- **Activity**
From the line containing "ATOM 119 N N" to the line containing "ATOM 136 O O" in the entries below, reproduce every line exactly, ends included. Nothing else belongs in the copy, and no pictures.

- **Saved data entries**

↓↓↓

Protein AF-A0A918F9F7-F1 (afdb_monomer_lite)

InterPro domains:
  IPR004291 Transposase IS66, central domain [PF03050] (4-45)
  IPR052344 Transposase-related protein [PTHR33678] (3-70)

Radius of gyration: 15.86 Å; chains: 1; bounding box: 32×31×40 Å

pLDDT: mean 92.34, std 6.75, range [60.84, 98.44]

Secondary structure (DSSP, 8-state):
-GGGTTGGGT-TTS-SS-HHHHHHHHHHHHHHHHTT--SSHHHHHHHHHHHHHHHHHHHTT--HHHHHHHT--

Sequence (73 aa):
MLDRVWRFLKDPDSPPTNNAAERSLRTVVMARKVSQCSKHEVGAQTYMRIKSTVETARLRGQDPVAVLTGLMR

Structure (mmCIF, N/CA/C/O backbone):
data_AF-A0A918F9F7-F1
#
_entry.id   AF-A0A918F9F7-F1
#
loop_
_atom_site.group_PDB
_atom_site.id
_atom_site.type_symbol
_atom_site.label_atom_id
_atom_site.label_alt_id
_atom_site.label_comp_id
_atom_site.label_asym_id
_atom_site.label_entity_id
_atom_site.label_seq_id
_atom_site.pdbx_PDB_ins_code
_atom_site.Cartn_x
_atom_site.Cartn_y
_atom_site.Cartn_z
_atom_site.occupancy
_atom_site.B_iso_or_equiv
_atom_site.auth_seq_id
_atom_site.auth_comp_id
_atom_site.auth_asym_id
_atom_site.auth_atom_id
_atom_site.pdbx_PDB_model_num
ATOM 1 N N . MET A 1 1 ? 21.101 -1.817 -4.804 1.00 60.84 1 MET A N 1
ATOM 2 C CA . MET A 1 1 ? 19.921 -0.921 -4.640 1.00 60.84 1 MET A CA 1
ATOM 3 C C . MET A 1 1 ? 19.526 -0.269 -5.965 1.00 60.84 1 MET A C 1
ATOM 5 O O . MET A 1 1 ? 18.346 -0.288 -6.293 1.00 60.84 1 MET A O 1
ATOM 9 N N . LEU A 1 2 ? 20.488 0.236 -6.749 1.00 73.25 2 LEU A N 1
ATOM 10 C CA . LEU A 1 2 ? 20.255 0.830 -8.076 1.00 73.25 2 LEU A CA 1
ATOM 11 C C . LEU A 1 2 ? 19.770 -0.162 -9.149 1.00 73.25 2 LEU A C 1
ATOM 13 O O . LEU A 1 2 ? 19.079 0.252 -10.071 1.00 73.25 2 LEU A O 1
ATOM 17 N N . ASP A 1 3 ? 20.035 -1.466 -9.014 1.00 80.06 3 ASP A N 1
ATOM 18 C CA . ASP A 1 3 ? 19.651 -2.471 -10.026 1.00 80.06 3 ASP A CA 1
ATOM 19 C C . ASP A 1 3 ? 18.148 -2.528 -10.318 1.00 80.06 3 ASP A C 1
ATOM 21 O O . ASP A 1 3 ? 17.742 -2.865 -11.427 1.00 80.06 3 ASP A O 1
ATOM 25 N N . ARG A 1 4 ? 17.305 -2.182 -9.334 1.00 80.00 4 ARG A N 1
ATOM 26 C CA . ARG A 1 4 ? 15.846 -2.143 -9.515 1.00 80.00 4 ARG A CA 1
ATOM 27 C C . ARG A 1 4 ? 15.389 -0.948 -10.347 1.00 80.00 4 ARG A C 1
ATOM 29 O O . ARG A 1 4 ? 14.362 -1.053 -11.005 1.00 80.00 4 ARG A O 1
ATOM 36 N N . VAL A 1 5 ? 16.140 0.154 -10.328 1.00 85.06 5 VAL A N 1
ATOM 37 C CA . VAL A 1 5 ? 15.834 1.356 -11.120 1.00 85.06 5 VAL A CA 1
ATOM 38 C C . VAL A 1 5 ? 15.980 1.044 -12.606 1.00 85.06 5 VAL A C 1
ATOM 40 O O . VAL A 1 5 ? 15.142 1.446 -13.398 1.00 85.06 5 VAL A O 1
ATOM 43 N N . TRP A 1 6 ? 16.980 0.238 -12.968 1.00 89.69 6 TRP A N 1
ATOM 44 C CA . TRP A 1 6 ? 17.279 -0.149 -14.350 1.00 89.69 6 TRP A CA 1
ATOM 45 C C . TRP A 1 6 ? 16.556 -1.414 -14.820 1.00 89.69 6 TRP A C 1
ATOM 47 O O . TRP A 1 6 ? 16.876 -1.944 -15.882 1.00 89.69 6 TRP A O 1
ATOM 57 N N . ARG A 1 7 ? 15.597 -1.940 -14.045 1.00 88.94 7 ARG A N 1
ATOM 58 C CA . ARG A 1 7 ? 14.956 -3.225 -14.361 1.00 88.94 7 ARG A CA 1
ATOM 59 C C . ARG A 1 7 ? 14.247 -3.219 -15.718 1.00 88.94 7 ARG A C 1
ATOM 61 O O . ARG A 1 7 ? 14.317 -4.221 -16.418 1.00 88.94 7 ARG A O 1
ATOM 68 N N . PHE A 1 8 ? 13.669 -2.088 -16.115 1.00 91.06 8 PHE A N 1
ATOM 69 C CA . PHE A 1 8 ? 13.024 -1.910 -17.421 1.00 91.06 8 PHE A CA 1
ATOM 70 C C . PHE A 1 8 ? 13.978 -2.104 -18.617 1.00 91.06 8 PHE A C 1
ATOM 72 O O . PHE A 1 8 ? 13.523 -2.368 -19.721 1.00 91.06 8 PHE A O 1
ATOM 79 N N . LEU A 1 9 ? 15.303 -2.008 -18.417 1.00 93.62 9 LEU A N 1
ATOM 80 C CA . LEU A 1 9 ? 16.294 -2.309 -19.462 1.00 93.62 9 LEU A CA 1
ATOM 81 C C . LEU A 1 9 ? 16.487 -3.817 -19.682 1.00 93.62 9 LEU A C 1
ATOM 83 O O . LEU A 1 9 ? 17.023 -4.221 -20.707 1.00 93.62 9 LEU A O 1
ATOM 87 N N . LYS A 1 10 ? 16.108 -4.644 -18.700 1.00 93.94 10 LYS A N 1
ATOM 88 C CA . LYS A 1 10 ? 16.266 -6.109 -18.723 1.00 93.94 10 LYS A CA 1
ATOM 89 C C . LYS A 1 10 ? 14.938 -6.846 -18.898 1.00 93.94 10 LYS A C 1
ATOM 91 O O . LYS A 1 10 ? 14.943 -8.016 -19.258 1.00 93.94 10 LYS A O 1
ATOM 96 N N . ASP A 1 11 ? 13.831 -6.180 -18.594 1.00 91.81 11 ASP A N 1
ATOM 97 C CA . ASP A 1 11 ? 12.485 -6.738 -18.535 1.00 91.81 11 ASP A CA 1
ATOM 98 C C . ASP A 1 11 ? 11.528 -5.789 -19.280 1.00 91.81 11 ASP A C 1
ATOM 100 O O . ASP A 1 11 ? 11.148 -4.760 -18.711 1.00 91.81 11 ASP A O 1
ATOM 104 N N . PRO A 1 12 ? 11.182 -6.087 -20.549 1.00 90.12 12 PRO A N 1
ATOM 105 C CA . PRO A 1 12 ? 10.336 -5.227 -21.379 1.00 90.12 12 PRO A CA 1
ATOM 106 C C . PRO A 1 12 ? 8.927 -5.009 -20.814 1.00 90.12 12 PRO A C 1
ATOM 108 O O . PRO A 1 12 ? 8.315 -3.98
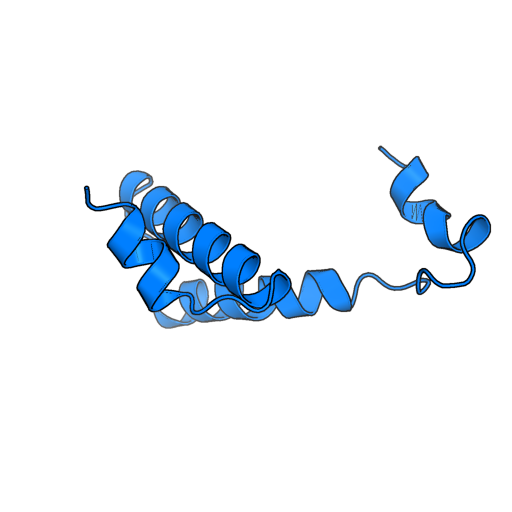0 -21.095 1.00 90.12 12 PRO A O 1
ATOM 111 N N . ASP A 1 13 ? 8.424 -5.945 -20.002 1.00 92.81 13 ASP A N 1
ATOM 112 C CA . ASP A 1 13 ? 7.098 -5.851 -19.379 1.00 92.81 13 ASP A CA 1
ATOM 113 C C . ASP A 1 13 ? 7.096 -4.897 -18.174 1.00 92.81 13 ASP A C 1
ATOM 115 O O . ASP A 1 13 ? 6.044 -4.439 -17.714 1.00 92.81 13 ASP A O 1
ATOM 119 N N . SER A 1 14 ? 8.278 -4.560 -17.648 1.00 90.50 14 SER A N 1
ATOM 120 C CA . SER A 1 14 ? 8.426 -3.586 -16.575 1.00 90.50 14 SER A CA 1
ATOM 121 C C . SER A 1 14 ? 8.418 -2.161 -17.144 1.00 90.50 14 SER A C 1
ATOM 123 O O . SER A 1 14 ? 9.371 -1.767 -17.817 1.00 90.50 14 SER A O 1
ATOM 125 N N . PRO A 1 15
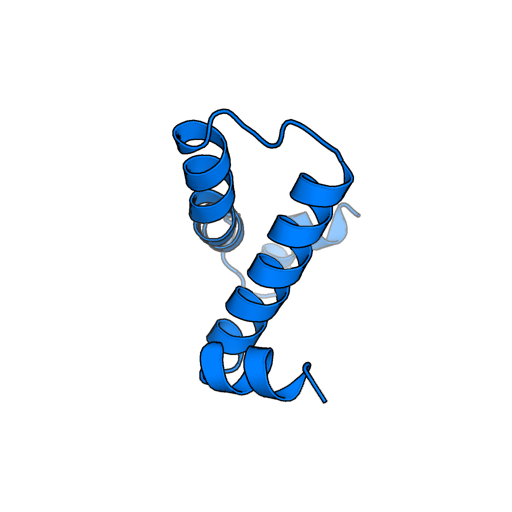 ? 7.429 -1.312 -16.807 1.00 91.19 15 PRO A N 1
ATOM 126 C CA . PRO A 1 15 ? 7.390 0.053 -17.317 1.00 91.19 15 PRO A CA 1
ATOM 127 C C . PRO A 1 15 ? 8.570 0.892 -16.783 1.00 91.19 15 PRO A C 1
ATOM 129 O O . PRO A 1 15 ? 8.943 0.743 -15.615 1.00 91.19 15 PRO A O 1
ATOM 132 N N . PRO A 1 16 ? 9.106 1.850 -17.566 1.00 91.25 16 PRO A N 1
ATOM 133 C CA . PRO A 1 16 ? 10.192 2.745 -17.148 1.00 91.25 16 PRO A CA 1
ATOM 134 C C . PRO A 1 16 ? 9.690 3.886 -16.238 1.00 91.25 16 PRO A C 1
ATOM 136 O O . PRO A 1 16 ? 10.132 5.026 -16.342 1.00 91.25 16 PRO A O 1
ATOM 139 N N . THR A 1 17 ? 8.707 3.618 -15.369 1.00 91.06 17 THR A N 1
ATOM 140 C CA . THR A 1 17 ? 8.083 4.624 -14.491 1.00 91.06 17 THR A CA 1
ATOM 141 C C . THR A 1 17 ? 7.810 4.047 -13.104 1.00 91.06 17 THR A C 1
ATOM 143 O O . THR A 1 17 ? 7.545 2.855 -12.953 1.00 91.06 17 THR A O 1
ATOM 146 N N . ASN A 1 18 ? 7.797 4.899 -12.079 1.00 90.31 18 ASN A N 1
ATOM 147 C CA . ASN A 1 18 ? 7.419 4.526 -10.710 1.00 90.31 18 ASN A CA 1
ATOM 148 C C . ASN A 1 18 ? 5.901 4.672 -10.438 1.00 90.31 18 ASN A C 1
ATOM 150 O O . ASN A 1 18 ? 5.466 4.499 -9.299 1.00 90.31 18 ASN A O 1
ATOM 154 N N . ASN A 1 19 ? 5.086 4.962 -11.462 1.00 92.75 19 ASN A N 1
ATOM 155 C CA . ASN A 1 19 ? 3.665 5.318 -11.341 1.00 92.75 19 ASN A CA 1
ATOM 156 C C . ASN A 1 19 ? 2.844 4.311 -10.522 1.00 92.75 19 ASN A C 1
ATOM 158 O O . ASN A 1 19 ? 1.920 4.682 -9.795 1.00 92.75 19 ASN A O 1
ATOM 162 N N . ALA A 1 20 ? 3.157 3.018 -10.633 1.00 89.62 20 ALA A N 1
ATOM 163 C CA . ALA A 1 20 ? 2.499 1.980 -9.846 1.00 89.62 20 ALA A CA 1
ATOM 164 C C . ALA A 1 20 ? 2.742 2.158 -8.336 1.00 89.62 20 ALA A C 1
ATOM 166 O O . ALA A 1 20 ? 1.789 2.096 -7.559 1.00 89.62 20 ALA A O 1
ATOM 167 N N . ALA A 1 21 ? 3.985 2.445 -7.940 1.00 88.62 21 ALA A N 1
ATOM 168 C CA . ALA A 1 21 ? 4.357 2.694 -6.551 1.00 88.62 21 ALA A CA 1
ATOM 169 C C . ALA A 1 21 ? 3.791 4.028 -6.038 1.00 88.62 21 ALA A C 1
ATOM 171 O O . ALA A 1 21 ? 3.263 4.096 -4.932 1.00 88.62 21 ALA A O 1
ATOM 172 N N . GLU A 1 22 ? 3.823 5.090 -6.844 1.00 93.62 22 GLU A N 1
ATOM 173 C CA . GLU A 1 22 ? 3.242 6.375 -6.435 1.00 93.62 22 GLU A CA 1
ATOM 174 C C . GLU A 1 22 ? 1.725 6.289 -6.236 1.00 93.62 22 GLU A C 1
ATOM 176 O O . GLU A 1 22 ? 1.186 6.818 -5.261 1.00 93.62 22 GLU A O 1
ATOM 181 N N . ARG A 1 23 ? 1.017 5.584 -7.131 1.00 93.06 23 ARG A N 1
ATOM 182 C CA . ARG A 1 23 ? -0.430 5.358 -6.993 1.00 93.06 23 ARG A CA 1
ATOM 183 C C . ARG A 1 23 ? -0.771 4.602 -5.714 1.00 93.06 23 ARG A C 1
ATOM 185 O O . ARG A 1 23 ? -1.727 4.996 -5.046 1.00 93.06 23 ARG A O 1
ATOM 192 N N . SER A 1 24 ? -0.014 3.561 -5.361 1.00 90.62 24 SER A N 1
ATOM 193 C CA . SER A 1 24 ? -0.276 2.800 -4.133 1.00 90.62 24 SER A CA 1
ATOM 194 C C . SER A 1 24 ? -0.029 3.648 -2.878 1.00 90.62 24 SER A C 1
ATOM 196 O O . SER A 1 24 ? -0.838 3.629 -1.946 1.00 90.62 24 SER A O 1
ATOM 198 N N . LEU A 1 25 ? 1.016 4.483 -2.880 1.00 91.31 25 LEU A N 1
ATOM 199 C CA . LEU A 1 25 ? 1.341 5.380 -1.767 1.00 91.31 25 LEU A CA 1
ATOM 200 C C . LEU A 1 25 ? 0.378 6.567 -1.629 1.00 91.31 25 LEU A C 1
ATOM 202 O O . LEU A 1 25 ? 0.166 7.045 -0
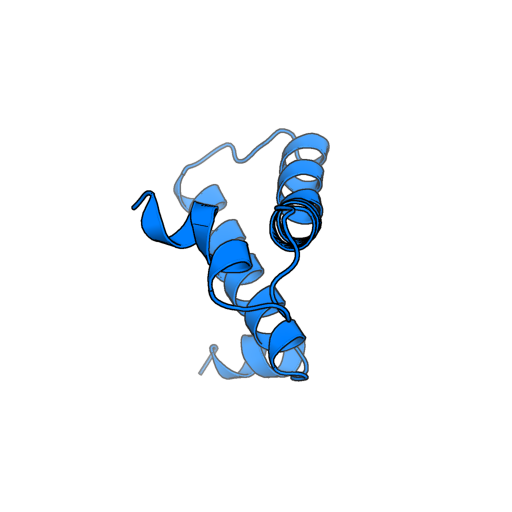.511 1.00 91.31 25 LEU A O 1
ATOM 206 N N . ARG A 1 26 ? -0.251 7.031 -2.718 1.00 94.31 26 ARG A N 1
ATOM 207 C CA . ARG A 1 26 ? -1.123 8.221 -2.708 1.00 94.31 26 ARG A CA 1
ATOM 208 C C . ARG A 1 26 ? -2.209 8.149 -1.638 1.00 94.31 26 ARG A C 1
ATOM 210 O O . ARG A 1 26 ? -2.435 9.125 -0.930 1.00 94.31 26 ARG A O 1
ATOM 217 N N . THR A 1 27 ? -2.841 6.990 -1.469 1.00 92.50 27 THR A N 1
ATOM 218 C CA . THR A 1 27 ? -3.896 6.807 -0.459 1.00 92.50 27 THR A CA 1
ATOM 219 C C . THR A 1 27 ? -3.370 6.996 0.965 1.00 92.50 27 THR A C 1
ATOM 221 O O . THR A 1 27 ? -4.048 7.580 1.805 1.00 92.50 27 THR A O 1
ATOM 224 N N . VAL A 1 28 ? -2.142 6.547 1.235 1.00 93.62 28 VAL A N 1
ATOM 225 C CA . VAL A 1 28 ? -1.484 6.688 2.543 1.00 93.62 28 VAL A CA 1
ATOM 226 C C . VAL A 1 28 ? -1.162 8.155 2.827 1.00 93.62 28 VAL A C 1
ATOM 228 O O . VAL A 1 28 ? -1.456 8.653 3.913 1.00 93.62 28 VAL A O 1
ATOM 231 N N . VAL A 1 29 ? -0.613 8.862 1.835 1.00 94.31 29 VAL A N 1
ATOM 232 C CA . VAL A 1 29 ? -0.269 10.289 1.939 1.00 94.31 29 VAL A CA 1
ATOM 233 C C . VAL A 1 29 ? -1.520 11.145 2.131 1.00 94.31 29 VAL A C 1
ATOM 235 O O . VAL A 1 29 ? -1.534 12.026 2.991 1.00 94.31 29 VAL A O 1
ATOM 238 N N . MET A 1 30 ? -2.589 10.865 1.379 1.00 96.25 30 MET A N 1
ATOM 239 C CA . MET A 1 30 ? -3.869 11.563 1.526 1.00 96.25 30 MET A CA 1
ATOM 240 C C . MET A 1 30 ? -4.465 11.350 2.916 1.00 96.25 30 MET A C 1
ATOM 242 O O . MET A 1 30 ? -4.804 12.333 3.566 1.00 96.25 30 MET A O 1
ATOM 246 N N . ALA A 1 31 ? -4.526 10.106 3.404 1.00 93.94 31 ALA A N 1
ATOM 247 C CA . ALA A 1 31 ? -5.023 9.801 4.746 1.00 93.94 31 ALA A CA 1
ATOM 248 C C . ALA A 1 31 ? -4.237 10.557 5.829 1.00 93.94 31 ALA A C 1
ATOM 250 O O . ALA A 1 31 ? -4.819 11.212 6.688 1.00 93.94 31 ALA A O 1
ATOM 251 N N . ARG A 1 32 ? -2.900 10.560 5.732 1.00 93.94 32 ARG A N 1
ATOM 252 C CA . ARG A 1 32 ? -2.042 11.324 6.645 1.00 93.94 32 ARG A CA 1
ATOM 253 C C . ARG A 1 32 ? -2.362 12.822 6.604 1.00 93.94 32 ARG A C 1
ATOM 255 O O . ARG A 1 32 ? -2.404 13.456 7.654 1.00 93.94 32 ARG A O 1
ATOM 262 N N . LYS A 1 33 ? -2.588 13.385 5.413 1.00 95.00 33 LYS A N 1
ATOM 263 C CA . LYS A 1 33 ? -2.905 14.808 5.232 1.00 95.00 33 LYS A CA 1
ATOM 264 C C . LYS A 1 33 ? -4.254 15.178 5.854 1.00 95.00 33 LYS A C 1
ATOM 266 O O . LYS A 1 33 ? -4.320 16.154 6.593 1.00 95.00 33 LYS A O 1
ATOM 271 N N . VAL A 1 34 ? -5.309 14.407 5.580 1.00 96.75 34 VAL A N 1
ATOM 272 C CA . VAL A 1 34 ? -6.669 14.719 6.062 1.00 96.75 34 VAL A CA 1
ATOM 273 C C . VAL A 1 34 ? -6.845 14.452 7.557 1.00 96.75 34 VAL A C 1
ATOM 275 O O . VAL A 1 34 ? -7.623 15.139 8.206 1.00 96.75 34 VAL A O 1
ATOM 278 N N . SER A 1 35 ? -6.091 13.509 8.127 1.00 92.06 35 SER A N 1
ATOM 279 C CA . SER A 1 35 ? -6.147 13.173 9.557 1.00 92.06 35 SER A CA 1
ATOM 280 C C . SER A 1 35 ? -5.175 13.977 10.432 1.00 92.06 35 SER A C 1
ATOM 282 O O . SER A 1 35 ? -4.986 13.622 11.590 1.00 92.06 35 SER A O 1
ATOM 284 N N . GLN A 1 36 ? -4.545 15.035 9.901 1.00 93.56 36 GLN A N 1
ATOM 285 C CA . GLN A 1 36 ? -3.527 15.836 10.604 1.00 93.56 36 GLN A CA 1
ATOM 286 C C . GLN A 1 36 ? -2.331 15.018 11.133 1.00 93.56 36 GLN A C 1
ATOM 288 O O . GLN A 1 36 ? -1.761 15.328 12.176 1.00 93.56 36 GLN A O 1
ATOM 293 N N . CYS A 1 37 ? -1.907 14.005 10.374 1.00 91.81 37 CYS A N 1
ATOM 294 C CA . CYS A 1 37 ? -0.857 13.051 10.740 1.00 91.81 37 CYS A CA 1
ATOM 295 C C . CYS A 1 37 ? -1.160 12.218 12.001 1.00 91.81 37 CYS A C 1
ATOM 297 O O . CYS A 1 37 ? -2.106 12.446 12.749 1.00 91.81 37 CYS A O 1
ATOM 299 N N . SER A 1 38 ? -0.335 11.200 12.242 1.00 92.75 38 SER A N 1
ATOM 300 C CA . SER A 1 38 ? -0.367 10.462 13.504 1.00 92.75 38 SER A CA 1
ATOM 301 C C . SER A 1 38 ? 0.293 11.294 14.602 1.00 92.75 38 SER A C 1
ATOM 303 O O . SER A 1 38 ? 1.404 11.784 14.420 1.00 92.75 38 SER A O 1
ATOM 305 N N . LYS A 1 39 ? -0.375 11.419 15.752 1.00 94.12 39 LYS A N 1
ATOM 306 C CA . LYS A 1 39 ? 0.154 12.137 16.928 1.00 94.12 39 LYS A CA 1
ATOM 307 C C . LYS A 1 39 ? 1.122 11.296 17.770 1.00 94.12 39 LYS A C 1
ATOM 309 O O . LYS A 1 39 ? 1.833 11.837 18.603 1.00 94.12 39 LYS A O 1
ATOM 314 N N . HIS A 1 40 ? 1.134 9.980 17.550 1.00 95.31 40 HIS A N 1
ATOM 315 C CA . HIS A 1 40 ? 1.957 9.020 18.281 1.00 95.31 40 HIS A CA 1
ATOM 316 C C . HIS A 1 40 ? 2.508 7.962 17.324 1.00 95.31 40 HIS A C 1
ATOM 318 O O . HIS A 1 40 ? 1.797 7.516 16.417 1.00 95.31 40 HIS A O 1
ATOM 324 N N . GLU A 1 41 ? 3.735 7.512 17.584 1.00 96.50 41 GLU A N 1
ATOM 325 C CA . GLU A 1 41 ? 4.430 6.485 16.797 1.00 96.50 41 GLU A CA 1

↑↑↑

- **Answer**
ATOM 119 N N . SER A 1 14 ? 8.278 -4.560 -17.648 1.00 90.50 14 SER A N 1
ATOM 120 C CA . SER A 1 14 ? 8.426 -3.586 -16.575 1.00 90.50 14 SER A CA 1
ATOM 121 C C . SER A 1 14 ? 8.418 -2.161 -17.144 1.00 90.50 14 SER A C 1
ATOM 123 O O . SER A 1 14 ? 9.371 -1.767 -17.817 1.00 90.50 14 SER A O 1
ATOM 125 N N . PRO A 1 15
 ? 7.429 -1.312 -16.807 1.00 91.19 15 PRO A N 1
ATOM 126 C CA . PRO A 1 15 ? 7.390 0.053 -17.317 1.00 91.19 15 PRO A CA 1
ATOM 127 C C . PRO A 1 15 ? 8.570 0.892 -16.783 1.00 91.19 15 PRO A C 1
ATOM 129 O O . PRO A 1 15 ? 8.943 0.743 -15.615 1.00 91.19 15 PRO A O 1
ATOM 132 N N . PRO A 1 16 ? 9.106 1.850 -17.566 1.00 91.25 16 PRO A N 1
ATOM 133 C CA . PRO A 1 16 ? 10.192 2.745 -17.148 1.00 91.25 16 PRO A CA 1
ATOM 134 C C . PRO A 1 16 ? 9.690 3.886 -16.238 1.00 91.25 16 PRO A C 1
ATOM 136 O O . PRO A 1 16 ? 10.132 5.026 -16.342 1.00 91.25 16 PRO A O 1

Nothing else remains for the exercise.